In [1]:
import math
from s3prl.nn import S3PRLUpstream
from artprob.model import CubicHermiteSplineInterpolation, \
    LinearInterpolation, NaturalCubicSplineInterpolation, S3PRLWrapper
from artprob.criterion import LinearCriterion
from artprob.dataset import AudioDataset, find_file_paths, Extension, ART_PARAMS
import torch
from pathlib import Path

In [2]:
import matplotlib.pyplot as plt
import numpy as np

# assuming your arrays are numpy arrays:
# res_piece, res_cubic, and res_krogh

EMA_KEY = 'ema'

def plot_arrays(
    results,
    correlations=None,
    to_discard=list(),
    utterance=None,
    timings=None,
    phonemes=None,
    fst_index=0,
    lst_index=None,
    titles=None
):
    nrows, ncols = next(iter(results.values())).shape  # assuming all arrays have the same shape
    
    if utterance is not None:
        print(f'Utterance: "{utterance}"')
    
    if EMA_KEY in results and len(results) > 1:
        others = set(results.keys())
        others.remove(EMA_KEY)
        print('MSE:')
        for oth in others:
            if oth in to_discard:
                continue
            mse = np.linalg.norm(results[EMA_KEY] - results[oth], axis=0)
            avg = mse.mean()
            mse_str = map(lambda x: f'{x:.3e}', mse.tolist())
            print(f'\t{oth}: {" | ".join(mse_str)}', end=' ')
            print(f'-> {avg:.3e}')

    if correlations is not None:
        print('Correlations:')
        for mod, corrs in correlations.items():
            if mod in to_discard:
                continue
            avg = corrs.mean()
            corrs_str = map(lambda x: f'{x:.3f}', corrs.tolist())
            print(f'\t{mod}: {" | ".join(corrs_str)}', end=' ')
            print(f'-> {avg:.3f}')

    if lst_index is None:
        lst_index = nrows

    fig, axes = plt.subplots(nrows=ncols, figsize=(10, 2*ncols))
    if ncols == 1:
        axes = [axes]

    if utterance is not None:
        fig.suptitle(f'"{utterance[:-1]}"')

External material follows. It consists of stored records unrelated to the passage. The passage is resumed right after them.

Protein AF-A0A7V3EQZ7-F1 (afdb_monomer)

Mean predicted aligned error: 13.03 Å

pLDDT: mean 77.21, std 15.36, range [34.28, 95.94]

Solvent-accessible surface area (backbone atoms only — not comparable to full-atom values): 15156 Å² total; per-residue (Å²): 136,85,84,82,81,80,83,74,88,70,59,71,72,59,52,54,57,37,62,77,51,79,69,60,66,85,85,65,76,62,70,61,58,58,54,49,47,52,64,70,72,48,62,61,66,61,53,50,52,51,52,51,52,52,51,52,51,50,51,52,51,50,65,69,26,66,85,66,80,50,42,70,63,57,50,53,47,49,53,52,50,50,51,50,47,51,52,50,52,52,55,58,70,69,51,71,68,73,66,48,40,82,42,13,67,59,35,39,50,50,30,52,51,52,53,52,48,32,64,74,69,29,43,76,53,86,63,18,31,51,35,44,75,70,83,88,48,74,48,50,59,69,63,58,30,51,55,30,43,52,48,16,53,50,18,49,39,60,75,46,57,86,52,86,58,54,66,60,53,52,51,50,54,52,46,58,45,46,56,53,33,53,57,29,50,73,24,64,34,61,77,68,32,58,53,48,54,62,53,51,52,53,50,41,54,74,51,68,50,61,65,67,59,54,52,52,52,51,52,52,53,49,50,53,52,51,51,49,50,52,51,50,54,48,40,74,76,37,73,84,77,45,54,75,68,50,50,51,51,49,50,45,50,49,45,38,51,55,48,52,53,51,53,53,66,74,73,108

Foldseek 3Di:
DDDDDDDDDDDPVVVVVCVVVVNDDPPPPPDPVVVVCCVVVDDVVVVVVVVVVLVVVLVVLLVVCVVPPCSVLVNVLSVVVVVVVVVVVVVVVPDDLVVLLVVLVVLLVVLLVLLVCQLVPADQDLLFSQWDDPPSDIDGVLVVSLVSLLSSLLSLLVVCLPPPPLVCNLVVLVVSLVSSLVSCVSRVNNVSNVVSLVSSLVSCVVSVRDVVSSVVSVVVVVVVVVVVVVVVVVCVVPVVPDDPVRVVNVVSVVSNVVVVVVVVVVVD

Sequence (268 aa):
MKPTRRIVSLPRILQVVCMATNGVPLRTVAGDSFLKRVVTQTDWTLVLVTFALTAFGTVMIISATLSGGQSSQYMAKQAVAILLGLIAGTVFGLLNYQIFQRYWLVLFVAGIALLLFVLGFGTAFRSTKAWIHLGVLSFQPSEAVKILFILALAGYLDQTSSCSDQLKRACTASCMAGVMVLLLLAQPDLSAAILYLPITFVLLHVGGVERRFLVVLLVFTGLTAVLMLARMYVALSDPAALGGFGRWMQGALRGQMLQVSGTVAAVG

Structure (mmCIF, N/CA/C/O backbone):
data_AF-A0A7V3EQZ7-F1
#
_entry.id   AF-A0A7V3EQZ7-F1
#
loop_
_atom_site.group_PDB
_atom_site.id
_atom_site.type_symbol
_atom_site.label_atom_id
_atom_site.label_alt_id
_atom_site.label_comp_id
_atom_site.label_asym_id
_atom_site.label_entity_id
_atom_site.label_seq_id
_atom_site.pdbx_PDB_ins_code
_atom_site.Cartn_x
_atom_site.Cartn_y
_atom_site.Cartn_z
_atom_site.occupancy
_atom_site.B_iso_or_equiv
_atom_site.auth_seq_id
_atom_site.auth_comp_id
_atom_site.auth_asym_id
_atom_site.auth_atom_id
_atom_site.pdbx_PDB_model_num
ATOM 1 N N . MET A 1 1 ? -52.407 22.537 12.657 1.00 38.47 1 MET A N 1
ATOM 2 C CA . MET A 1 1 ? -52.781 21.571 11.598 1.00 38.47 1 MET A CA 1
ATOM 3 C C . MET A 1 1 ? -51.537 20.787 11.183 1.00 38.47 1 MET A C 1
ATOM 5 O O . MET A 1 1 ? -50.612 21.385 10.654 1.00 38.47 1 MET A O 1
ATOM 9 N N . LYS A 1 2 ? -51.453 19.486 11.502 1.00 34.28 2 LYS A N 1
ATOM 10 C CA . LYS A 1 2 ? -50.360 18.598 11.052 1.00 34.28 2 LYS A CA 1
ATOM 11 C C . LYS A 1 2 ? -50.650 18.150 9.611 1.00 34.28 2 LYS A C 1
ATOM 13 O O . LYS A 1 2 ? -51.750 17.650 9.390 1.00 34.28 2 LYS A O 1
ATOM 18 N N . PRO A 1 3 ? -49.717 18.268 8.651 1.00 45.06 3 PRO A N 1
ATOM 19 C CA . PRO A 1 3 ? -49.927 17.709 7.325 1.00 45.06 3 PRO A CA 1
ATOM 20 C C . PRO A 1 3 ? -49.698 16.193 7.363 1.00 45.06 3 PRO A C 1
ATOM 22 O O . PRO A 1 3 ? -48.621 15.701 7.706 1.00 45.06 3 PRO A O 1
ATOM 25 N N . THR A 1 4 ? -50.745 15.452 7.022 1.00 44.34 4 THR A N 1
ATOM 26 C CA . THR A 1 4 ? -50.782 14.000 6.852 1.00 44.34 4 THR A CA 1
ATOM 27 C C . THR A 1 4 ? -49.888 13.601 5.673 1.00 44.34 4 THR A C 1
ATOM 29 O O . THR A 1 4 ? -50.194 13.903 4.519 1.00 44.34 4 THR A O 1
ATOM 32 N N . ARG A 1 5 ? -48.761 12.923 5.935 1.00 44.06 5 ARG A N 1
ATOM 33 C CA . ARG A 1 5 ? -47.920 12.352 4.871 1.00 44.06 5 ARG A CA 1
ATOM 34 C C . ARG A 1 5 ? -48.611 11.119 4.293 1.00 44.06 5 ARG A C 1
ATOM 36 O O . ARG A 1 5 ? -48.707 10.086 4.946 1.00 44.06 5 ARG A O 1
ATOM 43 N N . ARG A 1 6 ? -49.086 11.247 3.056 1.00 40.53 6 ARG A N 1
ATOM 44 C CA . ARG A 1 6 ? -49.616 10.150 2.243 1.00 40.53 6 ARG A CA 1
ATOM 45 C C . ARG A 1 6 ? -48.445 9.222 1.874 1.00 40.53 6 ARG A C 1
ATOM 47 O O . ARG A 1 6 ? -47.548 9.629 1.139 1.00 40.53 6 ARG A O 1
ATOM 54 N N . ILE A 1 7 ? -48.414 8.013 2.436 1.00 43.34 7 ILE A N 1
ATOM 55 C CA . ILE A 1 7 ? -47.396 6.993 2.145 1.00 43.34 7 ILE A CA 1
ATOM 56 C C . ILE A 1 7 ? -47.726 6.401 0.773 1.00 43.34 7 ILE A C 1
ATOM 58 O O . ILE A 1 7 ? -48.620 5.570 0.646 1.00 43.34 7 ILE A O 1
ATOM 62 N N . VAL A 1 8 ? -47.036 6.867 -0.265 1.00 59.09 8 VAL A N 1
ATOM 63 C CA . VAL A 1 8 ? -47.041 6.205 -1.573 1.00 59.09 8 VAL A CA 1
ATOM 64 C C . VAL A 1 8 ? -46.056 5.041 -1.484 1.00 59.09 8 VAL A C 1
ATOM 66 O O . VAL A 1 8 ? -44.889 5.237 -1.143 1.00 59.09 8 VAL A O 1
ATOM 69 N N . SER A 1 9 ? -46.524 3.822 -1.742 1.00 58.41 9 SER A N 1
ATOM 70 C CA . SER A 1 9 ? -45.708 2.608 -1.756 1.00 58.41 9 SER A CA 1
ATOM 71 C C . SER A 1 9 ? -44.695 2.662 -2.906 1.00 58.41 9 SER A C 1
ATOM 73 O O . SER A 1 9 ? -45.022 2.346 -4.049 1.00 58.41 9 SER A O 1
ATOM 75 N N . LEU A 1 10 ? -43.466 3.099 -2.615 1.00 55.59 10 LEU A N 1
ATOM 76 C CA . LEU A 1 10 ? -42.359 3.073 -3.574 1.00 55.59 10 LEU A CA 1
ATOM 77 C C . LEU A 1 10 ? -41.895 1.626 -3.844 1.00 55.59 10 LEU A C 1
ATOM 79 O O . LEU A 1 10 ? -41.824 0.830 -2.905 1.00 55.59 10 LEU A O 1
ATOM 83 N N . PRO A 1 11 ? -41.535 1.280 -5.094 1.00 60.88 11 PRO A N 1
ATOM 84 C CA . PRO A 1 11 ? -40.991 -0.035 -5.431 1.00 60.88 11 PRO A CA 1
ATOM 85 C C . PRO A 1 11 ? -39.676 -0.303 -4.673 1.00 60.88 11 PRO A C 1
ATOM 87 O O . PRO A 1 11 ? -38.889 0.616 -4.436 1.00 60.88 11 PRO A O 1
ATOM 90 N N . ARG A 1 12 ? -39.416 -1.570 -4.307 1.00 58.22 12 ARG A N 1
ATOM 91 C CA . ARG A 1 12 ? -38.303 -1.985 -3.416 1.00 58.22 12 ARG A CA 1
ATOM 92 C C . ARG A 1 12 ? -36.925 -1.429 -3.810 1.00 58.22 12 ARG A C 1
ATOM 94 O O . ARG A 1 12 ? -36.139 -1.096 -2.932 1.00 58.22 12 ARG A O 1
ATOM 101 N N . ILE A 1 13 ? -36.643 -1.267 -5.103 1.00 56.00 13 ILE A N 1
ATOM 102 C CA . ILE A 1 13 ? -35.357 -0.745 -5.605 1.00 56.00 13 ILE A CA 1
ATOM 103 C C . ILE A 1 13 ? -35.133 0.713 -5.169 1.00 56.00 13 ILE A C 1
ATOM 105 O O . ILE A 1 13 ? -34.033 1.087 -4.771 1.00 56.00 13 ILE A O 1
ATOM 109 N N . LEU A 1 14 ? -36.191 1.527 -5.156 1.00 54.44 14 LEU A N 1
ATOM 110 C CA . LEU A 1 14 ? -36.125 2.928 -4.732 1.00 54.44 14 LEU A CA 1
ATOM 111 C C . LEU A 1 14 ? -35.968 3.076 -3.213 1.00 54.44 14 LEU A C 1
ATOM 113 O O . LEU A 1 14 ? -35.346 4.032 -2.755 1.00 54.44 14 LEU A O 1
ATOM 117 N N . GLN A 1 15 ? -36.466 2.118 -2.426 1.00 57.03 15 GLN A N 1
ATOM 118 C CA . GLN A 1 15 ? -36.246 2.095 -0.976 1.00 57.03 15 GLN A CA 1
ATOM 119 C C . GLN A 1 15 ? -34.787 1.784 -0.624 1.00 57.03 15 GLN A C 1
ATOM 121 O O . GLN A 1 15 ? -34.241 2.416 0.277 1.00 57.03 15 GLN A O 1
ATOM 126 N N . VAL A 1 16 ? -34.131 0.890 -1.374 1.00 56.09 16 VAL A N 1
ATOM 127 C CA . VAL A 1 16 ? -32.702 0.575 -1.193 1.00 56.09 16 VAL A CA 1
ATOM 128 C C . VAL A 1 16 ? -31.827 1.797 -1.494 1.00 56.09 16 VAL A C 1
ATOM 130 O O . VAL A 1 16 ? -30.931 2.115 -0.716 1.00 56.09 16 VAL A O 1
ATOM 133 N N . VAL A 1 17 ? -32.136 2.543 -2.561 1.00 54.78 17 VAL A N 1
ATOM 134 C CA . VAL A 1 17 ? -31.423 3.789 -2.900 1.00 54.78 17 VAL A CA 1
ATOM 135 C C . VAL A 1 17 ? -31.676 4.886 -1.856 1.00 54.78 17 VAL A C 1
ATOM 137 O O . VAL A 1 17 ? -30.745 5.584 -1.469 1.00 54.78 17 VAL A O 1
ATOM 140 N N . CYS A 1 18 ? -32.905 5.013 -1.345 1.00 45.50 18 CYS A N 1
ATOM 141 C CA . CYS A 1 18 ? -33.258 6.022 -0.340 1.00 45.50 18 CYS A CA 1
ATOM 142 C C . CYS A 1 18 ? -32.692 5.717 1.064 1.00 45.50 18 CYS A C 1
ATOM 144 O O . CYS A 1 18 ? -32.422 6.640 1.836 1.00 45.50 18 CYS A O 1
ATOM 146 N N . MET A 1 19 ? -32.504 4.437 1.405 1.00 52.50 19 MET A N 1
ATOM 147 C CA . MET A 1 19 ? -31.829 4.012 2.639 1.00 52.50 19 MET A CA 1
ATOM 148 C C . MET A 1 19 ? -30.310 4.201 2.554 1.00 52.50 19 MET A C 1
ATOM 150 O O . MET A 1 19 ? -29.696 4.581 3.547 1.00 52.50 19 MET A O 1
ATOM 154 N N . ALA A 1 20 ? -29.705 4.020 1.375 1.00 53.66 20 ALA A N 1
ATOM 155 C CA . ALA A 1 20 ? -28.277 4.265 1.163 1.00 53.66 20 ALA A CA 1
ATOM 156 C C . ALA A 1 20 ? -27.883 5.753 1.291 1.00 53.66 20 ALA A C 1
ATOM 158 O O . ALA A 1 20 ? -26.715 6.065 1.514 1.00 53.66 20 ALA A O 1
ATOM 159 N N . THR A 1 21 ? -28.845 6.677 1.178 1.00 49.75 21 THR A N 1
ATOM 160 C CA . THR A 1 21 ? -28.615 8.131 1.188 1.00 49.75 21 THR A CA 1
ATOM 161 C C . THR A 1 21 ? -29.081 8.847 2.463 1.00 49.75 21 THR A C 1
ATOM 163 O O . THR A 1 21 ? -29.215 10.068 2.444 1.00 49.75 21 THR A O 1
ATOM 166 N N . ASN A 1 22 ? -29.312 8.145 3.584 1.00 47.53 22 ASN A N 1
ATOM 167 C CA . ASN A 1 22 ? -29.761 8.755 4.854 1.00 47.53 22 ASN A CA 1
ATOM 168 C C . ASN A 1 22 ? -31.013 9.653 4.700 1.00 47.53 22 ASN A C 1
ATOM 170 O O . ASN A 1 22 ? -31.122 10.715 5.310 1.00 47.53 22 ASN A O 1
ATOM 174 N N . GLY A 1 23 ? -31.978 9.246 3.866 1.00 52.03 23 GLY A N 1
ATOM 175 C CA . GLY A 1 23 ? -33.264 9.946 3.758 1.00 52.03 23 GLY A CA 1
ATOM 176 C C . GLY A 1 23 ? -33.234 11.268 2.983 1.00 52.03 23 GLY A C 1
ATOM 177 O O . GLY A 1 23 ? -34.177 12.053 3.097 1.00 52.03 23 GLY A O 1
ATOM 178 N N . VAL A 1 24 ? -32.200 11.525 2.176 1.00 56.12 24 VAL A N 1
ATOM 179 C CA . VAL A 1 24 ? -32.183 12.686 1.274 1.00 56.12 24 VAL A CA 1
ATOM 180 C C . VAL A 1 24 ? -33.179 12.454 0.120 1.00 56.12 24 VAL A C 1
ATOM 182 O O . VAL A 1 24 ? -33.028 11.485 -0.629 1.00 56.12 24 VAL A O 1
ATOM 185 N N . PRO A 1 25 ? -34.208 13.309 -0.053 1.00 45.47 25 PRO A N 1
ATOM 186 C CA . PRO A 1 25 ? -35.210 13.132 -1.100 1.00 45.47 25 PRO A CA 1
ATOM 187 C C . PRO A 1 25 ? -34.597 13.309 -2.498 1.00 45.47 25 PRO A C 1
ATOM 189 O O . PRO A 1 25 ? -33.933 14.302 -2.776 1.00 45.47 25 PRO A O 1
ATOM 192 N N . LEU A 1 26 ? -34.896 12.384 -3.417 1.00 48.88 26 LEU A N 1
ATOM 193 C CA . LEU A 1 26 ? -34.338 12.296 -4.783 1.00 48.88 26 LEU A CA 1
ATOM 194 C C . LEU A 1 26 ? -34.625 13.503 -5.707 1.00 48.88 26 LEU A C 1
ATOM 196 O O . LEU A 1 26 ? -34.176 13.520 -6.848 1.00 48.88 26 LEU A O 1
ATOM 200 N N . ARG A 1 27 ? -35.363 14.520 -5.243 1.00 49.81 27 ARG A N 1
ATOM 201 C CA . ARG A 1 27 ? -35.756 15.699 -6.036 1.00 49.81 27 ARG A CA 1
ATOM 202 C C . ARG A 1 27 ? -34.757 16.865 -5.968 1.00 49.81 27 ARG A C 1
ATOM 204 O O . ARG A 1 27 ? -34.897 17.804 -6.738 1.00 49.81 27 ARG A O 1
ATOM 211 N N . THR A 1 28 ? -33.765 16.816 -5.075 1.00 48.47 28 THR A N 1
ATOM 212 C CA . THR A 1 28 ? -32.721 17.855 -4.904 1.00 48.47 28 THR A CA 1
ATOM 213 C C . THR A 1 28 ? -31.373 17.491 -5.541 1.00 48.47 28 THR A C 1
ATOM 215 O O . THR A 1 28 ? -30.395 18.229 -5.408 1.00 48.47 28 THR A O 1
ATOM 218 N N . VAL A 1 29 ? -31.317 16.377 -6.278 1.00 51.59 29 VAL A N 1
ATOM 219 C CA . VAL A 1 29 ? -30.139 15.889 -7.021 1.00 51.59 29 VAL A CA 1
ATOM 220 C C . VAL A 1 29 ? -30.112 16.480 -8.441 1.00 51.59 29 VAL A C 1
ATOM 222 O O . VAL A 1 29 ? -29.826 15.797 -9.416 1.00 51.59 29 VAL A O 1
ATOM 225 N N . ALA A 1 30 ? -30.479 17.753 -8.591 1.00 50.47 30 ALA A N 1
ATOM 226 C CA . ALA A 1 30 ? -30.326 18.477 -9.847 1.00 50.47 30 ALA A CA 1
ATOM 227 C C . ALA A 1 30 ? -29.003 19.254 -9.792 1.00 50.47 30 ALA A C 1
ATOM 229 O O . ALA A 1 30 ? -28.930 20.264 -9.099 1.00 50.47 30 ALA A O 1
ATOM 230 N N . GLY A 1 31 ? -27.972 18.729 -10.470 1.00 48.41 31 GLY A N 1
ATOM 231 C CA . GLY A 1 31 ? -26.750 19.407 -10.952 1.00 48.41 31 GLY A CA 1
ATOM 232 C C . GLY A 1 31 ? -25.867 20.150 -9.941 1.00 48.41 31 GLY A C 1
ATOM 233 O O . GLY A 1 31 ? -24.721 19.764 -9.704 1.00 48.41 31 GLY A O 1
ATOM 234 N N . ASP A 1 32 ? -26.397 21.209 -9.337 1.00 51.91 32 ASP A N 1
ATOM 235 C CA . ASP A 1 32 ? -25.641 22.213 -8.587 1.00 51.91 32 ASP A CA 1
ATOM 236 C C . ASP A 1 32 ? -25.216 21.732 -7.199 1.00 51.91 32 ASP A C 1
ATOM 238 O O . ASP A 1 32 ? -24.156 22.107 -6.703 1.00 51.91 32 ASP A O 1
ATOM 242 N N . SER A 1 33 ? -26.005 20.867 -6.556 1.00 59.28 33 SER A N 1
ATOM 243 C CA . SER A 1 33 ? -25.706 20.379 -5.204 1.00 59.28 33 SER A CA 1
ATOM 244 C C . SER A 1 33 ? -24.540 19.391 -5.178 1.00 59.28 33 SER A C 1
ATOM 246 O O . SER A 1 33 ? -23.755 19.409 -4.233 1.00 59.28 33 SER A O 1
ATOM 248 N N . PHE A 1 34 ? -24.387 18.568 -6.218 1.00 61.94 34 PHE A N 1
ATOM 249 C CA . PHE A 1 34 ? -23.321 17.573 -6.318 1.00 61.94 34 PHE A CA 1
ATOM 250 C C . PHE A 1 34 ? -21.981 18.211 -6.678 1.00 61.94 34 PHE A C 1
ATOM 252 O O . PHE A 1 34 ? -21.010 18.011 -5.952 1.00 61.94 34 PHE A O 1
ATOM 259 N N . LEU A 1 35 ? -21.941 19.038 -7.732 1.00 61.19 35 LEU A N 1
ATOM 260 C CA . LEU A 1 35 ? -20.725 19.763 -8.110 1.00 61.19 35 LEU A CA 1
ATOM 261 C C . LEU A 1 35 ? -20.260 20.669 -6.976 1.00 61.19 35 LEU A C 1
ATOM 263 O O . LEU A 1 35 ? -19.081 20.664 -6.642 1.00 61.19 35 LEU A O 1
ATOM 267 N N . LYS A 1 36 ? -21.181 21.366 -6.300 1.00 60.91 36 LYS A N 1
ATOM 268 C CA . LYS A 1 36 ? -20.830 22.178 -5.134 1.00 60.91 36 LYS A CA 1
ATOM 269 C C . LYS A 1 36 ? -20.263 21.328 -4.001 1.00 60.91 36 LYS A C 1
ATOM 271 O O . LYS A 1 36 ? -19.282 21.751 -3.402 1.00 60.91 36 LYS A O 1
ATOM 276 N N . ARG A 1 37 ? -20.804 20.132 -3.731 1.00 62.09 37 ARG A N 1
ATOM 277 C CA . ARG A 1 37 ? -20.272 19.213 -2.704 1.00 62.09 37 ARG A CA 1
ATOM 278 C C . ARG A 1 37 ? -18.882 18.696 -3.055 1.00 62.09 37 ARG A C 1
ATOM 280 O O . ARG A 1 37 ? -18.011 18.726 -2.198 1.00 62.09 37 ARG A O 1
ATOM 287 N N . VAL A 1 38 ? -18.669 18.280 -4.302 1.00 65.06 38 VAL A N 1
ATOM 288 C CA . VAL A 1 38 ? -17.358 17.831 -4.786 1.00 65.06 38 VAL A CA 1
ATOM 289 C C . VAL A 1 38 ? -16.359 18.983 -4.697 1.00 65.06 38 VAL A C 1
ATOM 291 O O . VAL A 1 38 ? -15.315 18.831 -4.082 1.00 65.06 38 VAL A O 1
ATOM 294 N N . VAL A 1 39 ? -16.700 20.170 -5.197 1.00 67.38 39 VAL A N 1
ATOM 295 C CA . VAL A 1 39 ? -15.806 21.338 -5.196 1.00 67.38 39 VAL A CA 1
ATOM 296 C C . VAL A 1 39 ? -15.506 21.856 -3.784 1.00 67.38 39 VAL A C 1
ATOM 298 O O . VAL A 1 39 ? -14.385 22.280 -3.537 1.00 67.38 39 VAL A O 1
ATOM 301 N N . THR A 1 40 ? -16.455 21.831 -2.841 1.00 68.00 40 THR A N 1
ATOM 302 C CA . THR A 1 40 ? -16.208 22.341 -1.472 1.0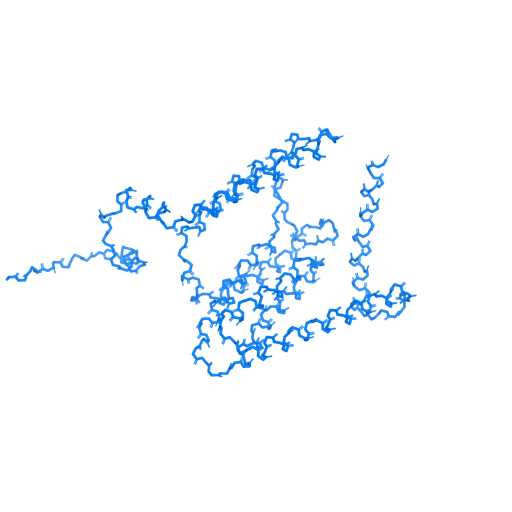0 68.00 40 THR A CA 1
ATOM 303 C C . THR A 1 40 ? -15.619 21.317 -0.508 1.00 68.00 40 THR A C 1
ATOM 305 O O . THR A 1 40 ? -14.984 21.726 0.458 1.00 68.00 40 THR A O 1
ATOM 308 N N . GLN A 1 41 ? -15.814 20.014 -0.731 1.00 74.44 41 GLN A N 1
ATOM 309 C CA . GLN A 1 41 ? -15.258 18.962 0.135 1.00 74.44 41 GLN A CA 1
ATOM 310 C C . GLN A 1 41 ? -13.957 18.355 -0.401 1.00 74.44 41 GLN A C 1
ATOM 312 O O . GLN A 1 41 ? -13.320 17.578 0.307 1.00 74.44 41 GLN A O 1
ATOM 317 N N . THR A 1 42 ? -13.554 18.698 -1.627 1.00 79.31 42 THR A N 1
ATOM 318 C CA . THR A 1 42 ? -12.269 18.268 -2.189 1.00 79.31 42 THR A CA 1
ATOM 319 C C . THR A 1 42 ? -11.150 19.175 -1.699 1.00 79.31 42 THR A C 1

    if titles is not None and len(titles) == len(axes):
        for ax, title in zip(axes, titles):
            ax.set_title(title)
    
    for j in range(ncols):
        for name, res in results.items():
            if name in to_discard:
                continue
            axes[j].plot(range(fst_index, lst_index), res[fst_index: lst_index, j], label=name)
    axes[0].legend(loc='upper right', fontsize='small')

    if timings is not None:
        for ax in axes:
            for t in timings:
                ax.axvline(math.floor(t*100), color='grey')
        if phonemes is not None:
            for ax in axes:
                for t, phnm in zip(timings, phonemes):
                    ax.text(
                        math.floor(t*100),
                        1.,
                        phnm,
                        color='blue',
                        fontsize='x-small',
                        ha='left',
                        va='top',
                        transform=ax.get_xaxis_transform()
                    )

    plt.tight_layout()
    plt.show()

In [3]:
sample_rate = 100
no_sil = True

In [4]:
file_paths = find_file_paths(
    Path('/path/to/mocha/timit/fsew0/train/'), 
    art_ext=Extension.PARAM,
    other_exts=(Extension.WAV, Extension.TXG, Extension.TRANS)
)

In [5]:
from dataclasses import dataclass
from typing import Optional

utterance = None
phonemes = None
ema = None
timings = None

@dataclass
class Configuration:
    criterion: LinearCriterion
    arguments: tuple[Optional[torch.Tensor], Optional[list[torch.Tensor]], torch.Tensor, list[torch.Tensor]]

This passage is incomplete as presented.